To measure semolina correctly, set the bag on the counter and stir the contents with a fork or whisk first, because semolina settles hard during shipping and the granules at the bottom of the bag are packed tighter than the ones at the top. Spoon the loosened semolina into a dry measuring cup, letting it mound slightly above the rim, then sweep across the top with the flat edge of a knife or a bench scraper. Do not tap the cup, do not shake it level, and do not scoop directly from the bag the way you would with sugar. If you have a kitchen scale, ignore the cup entirely and weigh out 167 grams per cup called for in the recipe. Semolina is one of the ingredients where a five dollar scale pays for itself in a single batch of pasta.
Density matters most for fresh pasta, gnocchi, and any bread where semolina makes up more than a quarter of the flour. Fresh egg pasta is a hydration ratio between durum protein and egg liquid, and durum absorbs water more slowly than soft wheat, so the dough feels firm even when it is correctly hydrated; getting the semolina weight wrong by 30 grams per cup throws off the whole rest period. Sicilian breads like pane di Altamura, which lean almost entirely on rimacinata semolina, are even less forgiving. Couscous depends on a precise water-to-grain ratio for steam absorption, and a heavy-handed cup of semolina turns fluffy couscous into a dense paste. Pizza doughs that include semolina for chew, conversely, tolerate small errors because the bulk of the flour is bread flour doing the structural work.

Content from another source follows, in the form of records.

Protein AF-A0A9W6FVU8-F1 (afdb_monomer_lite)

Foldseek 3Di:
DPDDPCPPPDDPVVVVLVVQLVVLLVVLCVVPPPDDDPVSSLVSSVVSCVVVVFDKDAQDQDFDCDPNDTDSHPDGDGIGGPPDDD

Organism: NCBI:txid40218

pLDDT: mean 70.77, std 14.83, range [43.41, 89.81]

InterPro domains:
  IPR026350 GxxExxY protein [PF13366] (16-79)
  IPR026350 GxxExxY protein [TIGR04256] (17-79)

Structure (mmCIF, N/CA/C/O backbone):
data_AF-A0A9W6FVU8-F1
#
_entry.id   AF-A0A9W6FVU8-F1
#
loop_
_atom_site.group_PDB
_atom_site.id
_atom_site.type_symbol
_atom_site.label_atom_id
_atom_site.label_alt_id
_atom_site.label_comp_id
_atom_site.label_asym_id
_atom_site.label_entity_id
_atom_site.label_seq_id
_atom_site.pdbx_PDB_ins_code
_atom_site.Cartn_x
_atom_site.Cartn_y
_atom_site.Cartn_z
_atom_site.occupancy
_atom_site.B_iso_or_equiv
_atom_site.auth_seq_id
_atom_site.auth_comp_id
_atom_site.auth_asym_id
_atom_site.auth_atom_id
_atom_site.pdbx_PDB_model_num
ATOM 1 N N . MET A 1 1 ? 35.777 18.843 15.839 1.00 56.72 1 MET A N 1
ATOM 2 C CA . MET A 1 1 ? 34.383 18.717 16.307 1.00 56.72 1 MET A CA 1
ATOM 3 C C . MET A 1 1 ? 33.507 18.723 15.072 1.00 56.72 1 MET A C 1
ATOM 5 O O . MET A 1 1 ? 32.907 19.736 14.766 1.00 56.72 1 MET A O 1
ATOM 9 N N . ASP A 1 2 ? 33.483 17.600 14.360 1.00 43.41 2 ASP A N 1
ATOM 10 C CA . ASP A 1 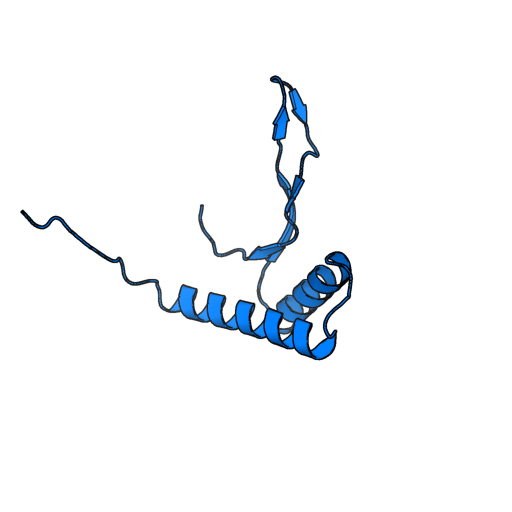2 ? 32.498 17.328 13.316 1.00 43.41 2 ASP A CA 1
ATOM 11 C C . ASP A 1 2 ? 31.799 16.055 13.770 1.00 43.41 2 ASP A C 1
ATOM 13 O O . ASP A 1 2 ? 32.248 14.936 13.522 1.00 43.41 2 ASP A O 1
ATOM 17 N N . SER A 1 3 ? 30.790 16.264 14.615 1.00 50.00 3 SER A N 1
ATOM 18 C CA . SER A 1 3 ? 29.940 15.212 15.147 1.00 50.00 3 SER A CA 1
ATOM 19 C C . SER A 1 3 ? 29.250 14.489 13.996 1.00 50.00 3 SER A C 1
ATOM 21 O O . SER A 1 3 ? 28.426 15.059 13.287 1.00 50.00 3 SER A O 1
ATOM 23 N N . ASP A 1 4 ? 29.625 13.226 13.839 1.00 53.69 4 ASP A N 1
ATOM 24 C CA . ASP A 1 4 ? 28.692 12.107 13.779 1.00 53.69 4 ASP A CA 1
ATOM 25 C C . ASP A 1 4 ? 27.502 12.274 12.814 1.00 53.69 4 ASP A C 1
ATOM 27 O O . ASP A 1 4 ? 26.359 12.500 13.205 1.00 53.69 4 ASP A O 1
ATOM 31 N N . ARG A 1 5 ? 27.776 12.100 11.515 1.00 57.81 5 ARG A N 1
ATOM 32 C CA . ARG A 1 5 ? 26.787 11.559 10.571 1.00 57.81 5 ARG A CA 1
ATOM 33 C C . ARG A 1 5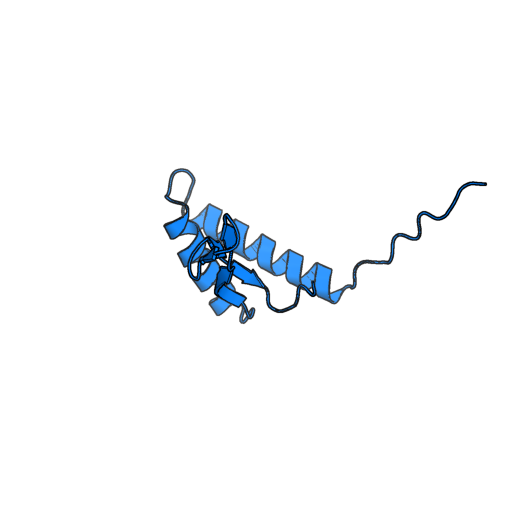 ? 26.941 10.039 10.524 1.00 57.81 5 ARG A C 1
ATOM 35 O O . ARG A 1 5 ? 27.366 9.495 9.507 1.00 57.81 5 ARG A O 1
ATOM 42 N N . SER 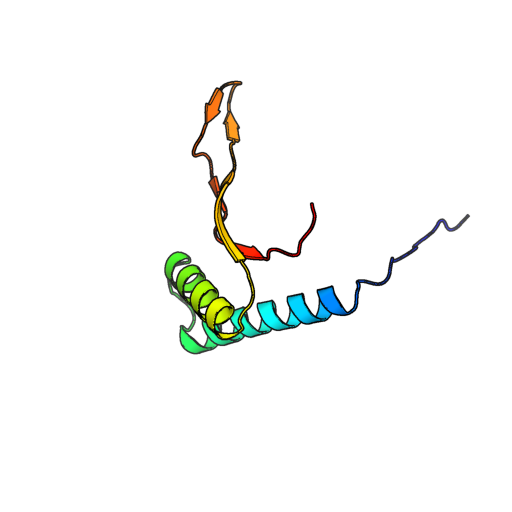A 1 6 ? 26.624 9.339 11.609 1.00 54.44 6 SER A N 1
ATOM 43 C CA . SER A 1 6 ? 26.392 7.894 11.558 1.00 54.44 6 SER A CA 1
ATOM 44 C C . SER A 1 6 ? 25.072 7.633 10.828 1.00 54.44 6 SER A C 1
ATOM 46 O O . SER A 1 6 ? 24.028 7.385 11.423 1.00 54.44 6 SER A O 1
ATOM 48 N N . ALA A 1 7 ? 25.104 7.718 9.495 1.00 65.12 7 ALA A N 1
ATOM 49 C CA . ALA A 1 7 ? 24.049 7.162 8.664 1.00 65.12 7 ALA A CA 1
ATOM 50 C C . ALA A 1 7 ? 24.045 5.652 8.913 1.00 65.12 7 ALA A C 1
ATOM 52 O O . ALA A 1 7 ? 24.880 4.920 8.381 1.00 65.12 7 ALA A O 1
ATOM 53 N N . THR A 1 8 ? 23.162 5.194 9.797 1.00 65.25 8 THR A N 1
ATOM 54 C CA . THR A 1 8 ? 22.937 3.768 9.997 1.00 65.25 8 THR A CA 1
ATOM 55 C C . THR A 1 8 ? 22.538 3.196 8.636 1.00 65.25 8 THR A C 1
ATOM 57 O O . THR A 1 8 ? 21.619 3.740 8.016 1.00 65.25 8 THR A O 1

For substitutions, fine semolina can stand in for semola rimacinata in a pinch, though the texture of the finished bread will be slightly less silky. Durum flour, which is just semolina ground finer until it behaves more like a true flour, is the closest one-to-one swap and shares the same yellow color and nutty flavor; expect a softer dough and a slightly tighter crumb. Bread flour can replace semolina in pasta only if you accept that the bite will be softer and the surface less able to grip sauce, which is the entire point of using semolina in the first place. Cornmeal is sometimes suggested for dusting a pizza peel in semolina's place, and it works for that single purpose, but never for the dough itself.
Frequently asked questions
How many ounces are in 1 US cup of semolina?
1 US cup of semolina equals 5.89 ounces, computed using a density of 0.696 grams per milliliter sourced from King Arthur Baking Company ingredient weight chart.
Why does a generic converter give a different answer?
Generic converters assume one milliliter equals one gram, which is true only for water. Semolina has its own density. Using the correct density gives ingredient-specific accuracy that matters in baking.
Does the cup size matter for semolina?
Yes. A US legal cup is 240 ml, a US customary cup is 236.59 ml, a UK metric cup is 250 ml, an Australian cup is 250 ml (with a 20 ml tablespoon), and a Japanese cup is 200 ml. The conversion table on this page shows the answer for each system.